The disagreement itself is the point. Nutritional science rarely produces the tidy moral clarity consumers crave.

Tim Spector, professor of genetic epidemiology at King's College, London, has long argued that processing and food structure matter more than simplistic nutrient hierarchies. “We need to be honest about how processed some of these alternatives are.
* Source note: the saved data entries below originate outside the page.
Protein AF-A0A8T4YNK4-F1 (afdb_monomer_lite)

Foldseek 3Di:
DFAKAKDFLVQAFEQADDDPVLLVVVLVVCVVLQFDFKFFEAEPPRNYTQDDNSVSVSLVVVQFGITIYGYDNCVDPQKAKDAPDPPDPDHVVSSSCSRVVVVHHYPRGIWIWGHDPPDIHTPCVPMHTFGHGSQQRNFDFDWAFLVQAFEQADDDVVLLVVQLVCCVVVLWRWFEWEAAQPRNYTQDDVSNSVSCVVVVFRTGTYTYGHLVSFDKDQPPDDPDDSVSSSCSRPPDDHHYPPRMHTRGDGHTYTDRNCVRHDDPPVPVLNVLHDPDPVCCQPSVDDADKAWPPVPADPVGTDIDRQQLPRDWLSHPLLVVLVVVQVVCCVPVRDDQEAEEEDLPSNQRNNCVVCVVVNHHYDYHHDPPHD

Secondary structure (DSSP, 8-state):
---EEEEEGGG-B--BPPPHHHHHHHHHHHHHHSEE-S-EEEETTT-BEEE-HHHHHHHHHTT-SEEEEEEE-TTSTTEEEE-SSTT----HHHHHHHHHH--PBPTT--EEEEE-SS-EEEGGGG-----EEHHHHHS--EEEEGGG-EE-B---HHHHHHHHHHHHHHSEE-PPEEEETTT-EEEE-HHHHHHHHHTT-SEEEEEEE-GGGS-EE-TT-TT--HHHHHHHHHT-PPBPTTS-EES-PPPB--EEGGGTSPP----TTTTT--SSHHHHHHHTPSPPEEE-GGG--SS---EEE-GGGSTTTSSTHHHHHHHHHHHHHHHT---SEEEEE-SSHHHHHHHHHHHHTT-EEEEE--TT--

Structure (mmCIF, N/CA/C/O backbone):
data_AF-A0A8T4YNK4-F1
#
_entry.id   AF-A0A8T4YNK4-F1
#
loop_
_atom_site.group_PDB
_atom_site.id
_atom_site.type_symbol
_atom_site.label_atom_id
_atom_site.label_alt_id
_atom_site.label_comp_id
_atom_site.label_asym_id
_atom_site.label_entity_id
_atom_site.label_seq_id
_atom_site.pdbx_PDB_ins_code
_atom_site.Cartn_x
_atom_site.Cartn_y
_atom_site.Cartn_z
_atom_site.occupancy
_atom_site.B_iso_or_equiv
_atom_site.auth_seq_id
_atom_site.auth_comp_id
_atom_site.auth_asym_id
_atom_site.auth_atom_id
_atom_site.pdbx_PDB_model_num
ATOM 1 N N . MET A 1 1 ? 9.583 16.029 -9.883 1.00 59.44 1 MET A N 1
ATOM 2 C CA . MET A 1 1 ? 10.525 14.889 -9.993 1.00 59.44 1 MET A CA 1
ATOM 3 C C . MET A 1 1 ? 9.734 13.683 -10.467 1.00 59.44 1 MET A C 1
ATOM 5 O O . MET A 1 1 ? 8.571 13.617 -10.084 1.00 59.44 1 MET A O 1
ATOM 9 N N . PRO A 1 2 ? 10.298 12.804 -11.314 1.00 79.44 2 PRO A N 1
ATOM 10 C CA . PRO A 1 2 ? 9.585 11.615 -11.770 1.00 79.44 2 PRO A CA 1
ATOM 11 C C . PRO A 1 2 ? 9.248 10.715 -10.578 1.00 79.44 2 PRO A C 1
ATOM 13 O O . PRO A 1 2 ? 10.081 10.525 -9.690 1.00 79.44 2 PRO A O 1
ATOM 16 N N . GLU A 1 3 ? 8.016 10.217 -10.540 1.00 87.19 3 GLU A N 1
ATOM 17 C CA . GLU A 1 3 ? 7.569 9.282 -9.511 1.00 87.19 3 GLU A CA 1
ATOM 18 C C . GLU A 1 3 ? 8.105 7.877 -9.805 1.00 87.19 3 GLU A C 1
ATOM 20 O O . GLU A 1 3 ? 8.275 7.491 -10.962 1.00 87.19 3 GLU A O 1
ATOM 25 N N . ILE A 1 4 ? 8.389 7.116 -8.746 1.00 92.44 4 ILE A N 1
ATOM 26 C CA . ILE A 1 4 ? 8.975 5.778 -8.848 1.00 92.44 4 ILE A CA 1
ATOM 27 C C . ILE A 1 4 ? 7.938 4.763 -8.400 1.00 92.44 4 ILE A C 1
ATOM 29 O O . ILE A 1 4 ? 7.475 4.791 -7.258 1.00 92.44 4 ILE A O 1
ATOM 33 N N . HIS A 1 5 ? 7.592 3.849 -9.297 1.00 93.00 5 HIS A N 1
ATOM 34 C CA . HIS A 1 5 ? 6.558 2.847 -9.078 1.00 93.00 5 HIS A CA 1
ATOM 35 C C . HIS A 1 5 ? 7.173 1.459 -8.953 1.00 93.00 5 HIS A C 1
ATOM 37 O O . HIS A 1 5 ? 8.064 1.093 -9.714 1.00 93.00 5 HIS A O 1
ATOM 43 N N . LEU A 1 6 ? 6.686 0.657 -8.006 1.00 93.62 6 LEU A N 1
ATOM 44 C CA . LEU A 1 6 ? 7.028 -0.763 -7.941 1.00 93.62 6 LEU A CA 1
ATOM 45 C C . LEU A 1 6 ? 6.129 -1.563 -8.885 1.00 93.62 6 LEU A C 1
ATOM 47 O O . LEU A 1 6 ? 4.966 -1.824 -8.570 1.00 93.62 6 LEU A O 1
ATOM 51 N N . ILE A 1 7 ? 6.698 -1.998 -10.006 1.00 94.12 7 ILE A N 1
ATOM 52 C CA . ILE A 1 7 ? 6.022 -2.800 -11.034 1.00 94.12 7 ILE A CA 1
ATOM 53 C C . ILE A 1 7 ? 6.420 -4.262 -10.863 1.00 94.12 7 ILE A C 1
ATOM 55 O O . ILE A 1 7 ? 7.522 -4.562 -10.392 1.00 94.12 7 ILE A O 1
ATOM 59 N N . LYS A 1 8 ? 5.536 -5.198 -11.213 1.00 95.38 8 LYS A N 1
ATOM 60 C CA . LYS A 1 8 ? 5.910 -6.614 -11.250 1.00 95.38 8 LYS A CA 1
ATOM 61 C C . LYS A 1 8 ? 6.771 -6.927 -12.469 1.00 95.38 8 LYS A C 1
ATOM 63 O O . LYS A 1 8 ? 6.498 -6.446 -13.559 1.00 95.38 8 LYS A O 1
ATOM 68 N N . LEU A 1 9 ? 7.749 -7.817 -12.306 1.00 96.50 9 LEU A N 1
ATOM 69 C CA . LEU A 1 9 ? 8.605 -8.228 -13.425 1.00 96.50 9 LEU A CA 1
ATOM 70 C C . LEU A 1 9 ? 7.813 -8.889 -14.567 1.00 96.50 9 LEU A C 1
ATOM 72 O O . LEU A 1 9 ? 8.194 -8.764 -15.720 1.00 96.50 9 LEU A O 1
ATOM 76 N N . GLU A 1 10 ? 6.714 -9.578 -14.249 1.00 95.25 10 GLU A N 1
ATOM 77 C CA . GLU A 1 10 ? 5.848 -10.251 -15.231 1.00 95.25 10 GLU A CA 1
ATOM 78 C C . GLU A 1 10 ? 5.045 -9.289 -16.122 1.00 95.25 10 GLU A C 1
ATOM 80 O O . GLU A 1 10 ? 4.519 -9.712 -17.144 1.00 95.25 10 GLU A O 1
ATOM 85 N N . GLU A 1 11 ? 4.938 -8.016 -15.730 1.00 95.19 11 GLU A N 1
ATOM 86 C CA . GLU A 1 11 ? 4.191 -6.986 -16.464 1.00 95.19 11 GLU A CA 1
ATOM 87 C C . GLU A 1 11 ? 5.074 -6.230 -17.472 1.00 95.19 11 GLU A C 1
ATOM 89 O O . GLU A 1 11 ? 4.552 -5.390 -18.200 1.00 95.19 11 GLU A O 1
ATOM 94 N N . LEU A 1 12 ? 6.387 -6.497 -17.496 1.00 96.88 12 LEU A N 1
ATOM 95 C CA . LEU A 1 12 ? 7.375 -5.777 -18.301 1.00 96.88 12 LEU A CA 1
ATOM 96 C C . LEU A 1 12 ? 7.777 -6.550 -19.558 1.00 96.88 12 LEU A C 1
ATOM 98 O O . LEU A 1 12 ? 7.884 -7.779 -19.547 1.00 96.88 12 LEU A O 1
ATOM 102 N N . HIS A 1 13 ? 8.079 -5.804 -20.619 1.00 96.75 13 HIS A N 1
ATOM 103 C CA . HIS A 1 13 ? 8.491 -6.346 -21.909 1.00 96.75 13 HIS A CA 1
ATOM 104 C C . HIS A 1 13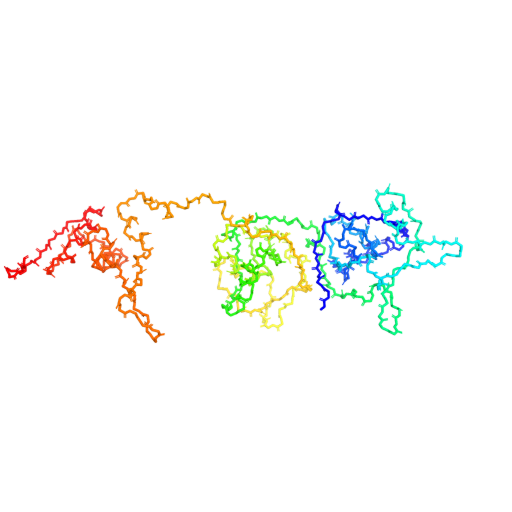 ? 9.919 -5.918 -22.258 1.00 96.75 13 HIS A C 1
ATOM 106 O O . HIS A 1 13 ? 10.249 -4.736 -22.254 1.00 96.75 13 HIS A O 1
ATOM 112 N N . GLU A 1 14 ? 10.762 -6.898 -22.575 1.00 97.00 14 GLU A N 1
ATOM 113 C CA . GLU A 1 14 ? 12.136 -6.688 -23.035 1.00 97.00 14 GLU A CA 1
ATOM 114 C C . GLU A 1 14 ? 12.148 -6.581 -24.564 1.00 97.00 14 GLU A C 1
ATOM 116 O O . GLU A 1 14 ? 11.656 -7.488 -25.241 1.00 97.00 14 GLU A O 1
ATOM 121 N N . HIS A 1 15 ? 12.744 -5.527 -25.120 1.00 95.25 15 HIS A N 1
ATOM 122 C CA . HIS A 1 15 ? 12.993 -5.403 -26.564 1.00 95.25 15 HIS A CA 1
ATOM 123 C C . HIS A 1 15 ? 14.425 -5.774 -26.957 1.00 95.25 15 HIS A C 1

It’s not just oats and water – you’re looking at a list of ingredients that often includes industrially refined vegetable oils and gums.” His broader warning is not an indictment of oat milk specifically, but of the ease with which products acquire health halos by virtue of category alone.

Oat milk comes from oats, and oats are a grain, and grains are starch. When you’re drinking oat milk, you’re drinking starch juice. You’re drinking juice with a lot of glucose in it. So it leads to a big glucose spike.

Jessie Inchauspé

Which brings us to a deeper, more awkward tension.

In the current cultural reckoning with ultra-processed foods, oat milk occupies an unexpectedly ambiguous position. Transforming oats – a solid grain – into a shelf-stable, milk-like liquid is, by definition, an industrial act. Enzymatic breakdown, homogenisation and stabilisation are not optional quirks but structural necessities. The result may be convenient and palatable, but it sits uneasily within a consumer landscape increasingly suspicious of anything perceived as heavily manufactured.

Plant-based branding trades heavily on the language of naturalness. Production realities are rather less pastoral.

The environmental narrative is no less complicated. Plant-based milks were long presented as the unequivocally sustainable choice, shorthand for reduced emissions and resource use. Yet agricultural systems are not monolithic. Regenerative and organic dairy farming, increasingly visible in the UK, positions well-managed livestock as contributors to soil health and carbon cycles rather than simple ecological liabilities. Buying milk from regenerative farms allows consumers to feel reasonably confident that production methods aim to restore rather than deplete ecosystems.

Oats, meanwhile, are frequently grown within large-scale industrial farming systems reliant on fertilisers, monoculture practices and chemical inputs. Before reaching the carton, they must also pass through extensive processing stages to become something resembling milk – or at least milk’s functional stand-in.

Neither category is environmentally innocent. Both depend on systems consumers rarely see.

Against that backdrop, last year’s revival of full-fat dairy begins to look less like nostalgia and more like another expression of consumer scepticism. As retailers reported rising interest in whole milk and a softening enthusiasm for plant-based alternatives, consumers appeared to be renegotiating what “natural” and “healthy” actually meant.

The Supreme Court ruling does not transform oat milk’s health profile any more than it settles the dairy debate. What it does expose is how much meaning consumers load onto food language, how readily words shape expectations of health, virtue and risk. “Milk” was always shorthand. The real argument was never about vocabulary, but about what people believed they were buying.